What to work on ▸
Word for word, restate all of the entries.

Supplied records ▸
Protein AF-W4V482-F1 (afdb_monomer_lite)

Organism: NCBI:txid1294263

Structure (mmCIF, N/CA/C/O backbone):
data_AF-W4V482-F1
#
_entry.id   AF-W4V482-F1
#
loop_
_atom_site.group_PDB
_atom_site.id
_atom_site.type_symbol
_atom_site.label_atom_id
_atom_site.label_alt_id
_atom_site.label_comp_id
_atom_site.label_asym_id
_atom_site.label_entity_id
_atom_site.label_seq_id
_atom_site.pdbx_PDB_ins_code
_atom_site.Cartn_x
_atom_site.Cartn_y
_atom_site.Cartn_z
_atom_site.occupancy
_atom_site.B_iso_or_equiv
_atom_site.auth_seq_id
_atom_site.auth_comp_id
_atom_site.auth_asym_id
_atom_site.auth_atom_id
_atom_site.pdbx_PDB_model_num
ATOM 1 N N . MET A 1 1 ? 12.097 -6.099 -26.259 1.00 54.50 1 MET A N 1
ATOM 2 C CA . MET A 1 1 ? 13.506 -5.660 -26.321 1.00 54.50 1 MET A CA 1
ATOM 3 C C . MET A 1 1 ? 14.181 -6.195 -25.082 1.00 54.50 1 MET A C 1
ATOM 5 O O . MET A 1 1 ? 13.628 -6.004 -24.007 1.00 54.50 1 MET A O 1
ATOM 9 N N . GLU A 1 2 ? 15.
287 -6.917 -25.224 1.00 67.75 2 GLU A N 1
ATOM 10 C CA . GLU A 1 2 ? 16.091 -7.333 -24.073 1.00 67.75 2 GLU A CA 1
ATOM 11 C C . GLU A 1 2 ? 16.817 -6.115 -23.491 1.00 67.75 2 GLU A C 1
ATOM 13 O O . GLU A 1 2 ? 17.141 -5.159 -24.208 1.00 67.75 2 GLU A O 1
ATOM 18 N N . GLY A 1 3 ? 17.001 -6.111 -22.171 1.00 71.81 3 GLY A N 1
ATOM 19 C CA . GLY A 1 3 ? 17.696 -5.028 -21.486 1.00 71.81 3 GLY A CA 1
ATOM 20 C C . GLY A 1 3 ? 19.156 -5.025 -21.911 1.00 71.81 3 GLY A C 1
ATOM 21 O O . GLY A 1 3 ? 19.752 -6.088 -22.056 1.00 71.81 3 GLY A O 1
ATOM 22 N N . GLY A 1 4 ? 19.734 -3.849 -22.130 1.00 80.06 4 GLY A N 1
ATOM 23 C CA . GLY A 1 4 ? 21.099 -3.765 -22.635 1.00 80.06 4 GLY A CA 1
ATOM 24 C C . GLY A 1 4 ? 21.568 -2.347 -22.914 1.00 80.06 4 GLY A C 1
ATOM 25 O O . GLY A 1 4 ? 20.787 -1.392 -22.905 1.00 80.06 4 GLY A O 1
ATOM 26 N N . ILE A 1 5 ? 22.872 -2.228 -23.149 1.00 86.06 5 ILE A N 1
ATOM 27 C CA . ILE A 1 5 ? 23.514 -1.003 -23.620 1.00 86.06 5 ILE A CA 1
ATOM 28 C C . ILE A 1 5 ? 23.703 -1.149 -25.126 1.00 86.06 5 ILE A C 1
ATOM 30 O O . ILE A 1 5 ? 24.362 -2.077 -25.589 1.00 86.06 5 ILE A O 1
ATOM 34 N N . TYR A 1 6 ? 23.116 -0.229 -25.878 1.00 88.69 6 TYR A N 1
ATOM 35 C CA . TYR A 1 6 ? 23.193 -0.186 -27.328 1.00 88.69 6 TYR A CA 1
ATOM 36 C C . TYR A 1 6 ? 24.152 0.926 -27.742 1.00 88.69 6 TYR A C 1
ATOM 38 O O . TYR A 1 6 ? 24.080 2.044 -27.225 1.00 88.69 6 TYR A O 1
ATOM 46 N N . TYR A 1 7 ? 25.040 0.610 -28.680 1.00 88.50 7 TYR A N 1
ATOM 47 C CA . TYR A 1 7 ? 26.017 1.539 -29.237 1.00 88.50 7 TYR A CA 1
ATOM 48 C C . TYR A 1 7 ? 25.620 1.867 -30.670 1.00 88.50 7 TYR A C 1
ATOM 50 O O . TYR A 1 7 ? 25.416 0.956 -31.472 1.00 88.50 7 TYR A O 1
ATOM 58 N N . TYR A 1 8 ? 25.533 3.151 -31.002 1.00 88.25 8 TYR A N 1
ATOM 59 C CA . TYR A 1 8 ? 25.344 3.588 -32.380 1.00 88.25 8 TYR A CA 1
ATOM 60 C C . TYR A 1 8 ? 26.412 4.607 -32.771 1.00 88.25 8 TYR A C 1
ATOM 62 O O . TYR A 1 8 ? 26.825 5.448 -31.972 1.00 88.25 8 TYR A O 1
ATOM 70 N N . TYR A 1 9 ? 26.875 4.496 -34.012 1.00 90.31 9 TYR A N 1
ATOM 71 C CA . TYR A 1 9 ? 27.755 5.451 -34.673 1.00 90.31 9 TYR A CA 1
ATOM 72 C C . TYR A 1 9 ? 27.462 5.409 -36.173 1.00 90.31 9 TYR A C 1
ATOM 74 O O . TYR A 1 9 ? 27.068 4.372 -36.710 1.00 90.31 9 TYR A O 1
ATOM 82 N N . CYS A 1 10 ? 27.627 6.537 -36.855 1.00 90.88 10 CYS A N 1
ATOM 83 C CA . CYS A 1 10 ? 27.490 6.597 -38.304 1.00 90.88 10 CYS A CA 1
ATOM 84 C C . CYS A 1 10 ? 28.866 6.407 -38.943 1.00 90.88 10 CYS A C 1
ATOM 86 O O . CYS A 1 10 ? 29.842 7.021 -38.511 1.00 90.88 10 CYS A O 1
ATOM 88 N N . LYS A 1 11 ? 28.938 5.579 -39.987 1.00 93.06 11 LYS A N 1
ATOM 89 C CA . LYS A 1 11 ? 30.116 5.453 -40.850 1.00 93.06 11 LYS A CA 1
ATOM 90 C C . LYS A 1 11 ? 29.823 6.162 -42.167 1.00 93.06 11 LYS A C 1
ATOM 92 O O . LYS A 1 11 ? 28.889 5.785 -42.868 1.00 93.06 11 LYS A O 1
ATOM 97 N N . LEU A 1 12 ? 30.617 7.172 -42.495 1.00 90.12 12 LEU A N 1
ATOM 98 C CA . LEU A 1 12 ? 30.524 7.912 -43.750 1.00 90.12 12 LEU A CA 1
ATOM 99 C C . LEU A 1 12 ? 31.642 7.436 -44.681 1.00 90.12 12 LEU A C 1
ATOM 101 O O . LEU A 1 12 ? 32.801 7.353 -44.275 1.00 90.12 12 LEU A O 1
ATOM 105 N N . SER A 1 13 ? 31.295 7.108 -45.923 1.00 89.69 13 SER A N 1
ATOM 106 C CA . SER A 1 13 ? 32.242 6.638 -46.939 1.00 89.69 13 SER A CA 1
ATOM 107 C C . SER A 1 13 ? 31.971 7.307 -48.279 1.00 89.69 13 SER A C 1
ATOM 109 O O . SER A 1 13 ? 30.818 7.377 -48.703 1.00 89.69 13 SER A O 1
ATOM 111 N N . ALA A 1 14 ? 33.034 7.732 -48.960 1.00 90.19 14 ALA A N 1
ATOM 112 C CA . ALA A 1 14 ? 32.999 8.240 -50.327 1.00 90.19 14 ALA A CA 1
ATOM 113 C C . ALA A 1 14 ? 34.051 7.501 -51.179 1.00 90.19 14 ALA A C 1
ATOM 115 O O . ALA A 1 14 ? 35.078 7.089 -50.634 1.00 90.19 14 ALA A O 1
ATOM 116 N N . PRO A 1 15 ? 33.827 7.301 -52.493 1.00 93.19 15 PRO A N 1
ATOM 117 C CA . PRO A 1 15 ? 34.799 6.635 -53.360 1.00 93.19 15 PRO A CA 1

Response to this task ▸
Protein AF-W4V482-F1 (afdb_monomer_lite)

Organism: NCBI:txid1294263

Structure (mmCIF, N/CA/C/O backbone):
data_AF-W4V482-F1
#
_entry.id   AF-W4V482-F1
#
loop_
_atom_site.group_PDB
_atom_site.id
_atom_site.type_symbol
_atom_site.label_atom_id
_atom_site.label_alt_id
_atom_site.label_comp_id
_atom_site.label_asym_id
_atom_site.label_entity_id
_atom_site.label_seq_id
_atom_site.pdbx_PDB_ins_code
_atom_site.Cartn_x
_atom_site.Cartn_y
_atom_site.Cartn_z
_atom_site.occupancy
_atom_site.B_iso_or_equiv
_atom_site.auth_seq_id
_atom_site.auth_comp_id
_atom_site.auth_asym_id
_atom_site.auth_atom_id
_atom_site.pdbx_PDB_model_num
ATOM 1 N N . MET A 1 1 ? 12.097 -6.099 -26.259 1.00 54.50 1 MET A N 1
ATOM 2 C CA . MET A 1 1 ? 13.506 -5.660 -26.321 1.00 54.50 1 MET A CA 1
ATOM 3 C C . MET A 1 1 ? 14.181 -6.195 -25.082 1.00 54.50 1 MET A C 1
ATOM 5 O O . MET A 1 1 ? 13.628 -6.004 -24.007 1.00 54.50 1 MET A O 1
ATOM 9 N N . GLU A 1 2 ? 15.
287 -6.917 -25.224 1.00 67.75 2 GLU A N 1
ATOM 10 C CA . GLU A 1 2 ? 16.091 -7.333 -24.073 1.00 67.75 2 GLU A CA 1
ATOM 11 C C . GLU A 1 2 ? 16.817 -6.115 -23.491 1.00 67.75 2 GLU A C 1
ATOM 13 O O . GLU A 1 2 ? 17.141 -5.159 -24.208 1.00 67.75 2 GLU A O 1
ATOM 18 N N . GLY A 1 3 ? 17.001 -6.111 -22.171 1.00 71.81 3 GLY A N 1
ATOM 19 C CA . GLY A 1 3 ? 17.696 -5.028 -21.486 1.00 71.81 3 GLY A CA 1
ATOM 20 C C . GLY A 1 3 ? 19.156 -5.025 -21.911 1.00 71.81 3 GLY A C 1
ATOM 21 O O . GLY A 1 3 ? 19.752 -6.088 -22.056 1.00 71.81 3 GLY A O 1
ATOM 22 N N . GLY A 1 4 ? 19.734 -3.849 -22.130 1.00 80.06 4 GLY A N 1
ATOM 23 C CA . GLY A 1 4 ? 21.099 -3.765 -22.635 1.00 80.06 4 GLY A CA 1
ATOM 24 C C . GLY A 1 4 ? 21.568 -2.347 -22.914 1.00 80.06 4 GLY A C 1
ATOM 25 O O . GLY A 1 4 ? 20.787 -1.392 -22.905 1.00 80.06 4 GLY A O 1
ATOM 26 N N . ILE A 1 5 ? 22.872 -2.228 -23.149 1.00 86.06 5 ILE A N 1
ATOM 27 C CA . ILE A 1 5 ? 23.514 -1.003 -23.620 1.00 86.06 5 ILE A CA 1
ATOM 28 C C . ILE A 1 5 ? 23.703 -1.149 -25.126 1.00 86.06 5 ILE A C 1
ATOM 30 O O . ILE A 1 5 ? 24.362 -2.077 -25.589 1.00 86.06 5 ILE A O 1
ATOM 34 N N . TYR A 1 6 ? 23.116 -0.229 -25.878 1.00 88.69 6 TYR A N 1
ATOM 35 C CA . TYR A 1 6 ? 23.193 -0.186 -27.328 1.00 88.69 6 TYR A CA 1
ATOM 36 C C . TYR A 1 6 ? 24.152 0.926 -27.742 1.00 88.69 6 TYR A C 1
ATOM 38 O O . TYR A 1 6 ? 24.080 2.044 -27.225 1.00 88.69 6 TYR A O 1
ATOM 46 N N . TYR A 1 7 ? 25.040 0.610 -28.680 1.00 88.50 7 TYR A N 1
ATOM 47 C CA . TYR A 1 7 ? 26.017 1.539 -29.237 1.00 88.50 7 TYR A CA 1
ATOM 48 C C . TYR A 1 7 ? 25.620 1.867 -30.670 1.00 88.50 7 TYR A C 1
ATOM 50 O O . TYR A 1 7 ? 25.416 0.956 -31.472 1.00 88.50 7 TYR A O 1
ATOM 58 N N . TYR A 1 8 ? 25.533 3.151 -31.002 1.00 88.25 8 TYR A N 1
ATOM 59 C CA . TYR A 1 8 ? 25.344 3.588 -32.380 1.00 88.25 8 TYR A CA 1
ATOM 60 C C . TYR A 1 8 ? 26.412 4.607 -32.771 1.00 88.25 8 TYR A C 1
ATOM 62 O O . TYR A 1 8 ? 26.825 5.448 -31.972 1.00 88.25 8 TYR A O 1
ATOM 70 N N . TYR A 1 9 ? 26.875 4.496 -34.012 1.00 90.31 9 TYR A N 1
ATOM 71 C CA . TYR A 1 9 ? 27.755 5.451 -34.673 1.00 90.31 9 TYR A CA 1
ATOM 72 C C . TYR A 1 9 ? 27.462 5.409 -36.173 1.00 90.31 9 TYR A C 1
ATOM 74 O O . TYR A 1 9 ? 27.068 4.372 -36.710 1.00 90.31 9 TYR A O 1
ATOM 82 N N . CYS A 1 10 ? 27.627 6.537 -36.855 1.00 90.88 10 CYS A N 1
ATOM 83 C CA . CYS A 1 10 ? 27.490 6.597 -38.304 1.00 90.88 10 CYS A CA 1
ATOM 84 C C . CYS A 1 10 ? 28.866 6.407 -38.943 1.00 90.88 10 CYS A C 1
ATOM 86 O O . CYS A 1 10 ? 29.842 7.021 -38.511 1.00 90.88 10 CYS A O 1
ATOM 88 N N . LYS A 1 11 ? 28.938 5.579 -39.987 1.00 93.06 11 LYS A N 1
ATOM 89 C CA . LYS A 1 11 ? 30.116 5.453 -40.850 1.00 93.06 11 LYS A CA 1
ATOM 90 C C . LYS A 1 11 ? 29.823 6.162 -42.167 1.00 93.06 11 LYS A C 1
ATOM 92 O O . LYS A 1 11 ? 28.889 5.785 -42.868 1.00 93.06 11 LYS A O 1
ATOM 97 N N . LEU A 1 12 ? 30.617 7.172 -42.495 1.00 90.12 12 LEU A N 1
ATOM 98 C CA . LEU A 1 12 ? 30.524 7.912 -43.750 1.00 90.12 12 LEU A CA 1
ATOM 99 C C . LEU A 1 12 ? 31.642 7.436 -44.681 1.00 90.12 12 LEU A C 1
ATOM 101 O O . LEU A 1 12 ? 32.801 7.353 -44.275 1.00 90.12 12 LEU A O 1
ATOM 105 N N . SER A 1 13 ? 31.295 7.108 -45.923 1.00 89.69 13 SER A N 1
ATOM 106 C CA . SER A 1 13 ? 32.242 6.638 -46.939 1.00 89.69 13 SER A CA 1
ATOM 107 C C . SER A 1 13 ? 31.971 7.307 -48.279 1.00 89.69 13 SER A C 1
ATOM 109 O O . SER A 1 13 ? 30.818 7.377 -48.703 1.00 89.69 13 SER A O 1
ATOM 111 N N . ALA A 1 14 ? 33.034 7.732 -48.960 1.00 90.19 14 ALA A N 1
ATOM 112 C CA . ALA A 1 14 ? 32.999 8.240 -50.327 1.00 90.19 14 ALA A CA 1
ATOM 113 C C . ALA A 1 14 ? 34.051 7.501 -51.179 1.00 90.19 14 ALA A C 1
ATOM 115 O O . ALA A 1 14 ? 35.078 7.089 -50.634 1.00 90.19 14 ALA A O 1
ATOM 116 N N . PRO A 1 15 ? 33.827 7.301 -52.493 1.00 93.19 15 PRO A N 1
ATOM 117 C CA . PRO A 1 15 ? 34.799 6.635 -53.360 1.00 93.19 15 PRO A CA 1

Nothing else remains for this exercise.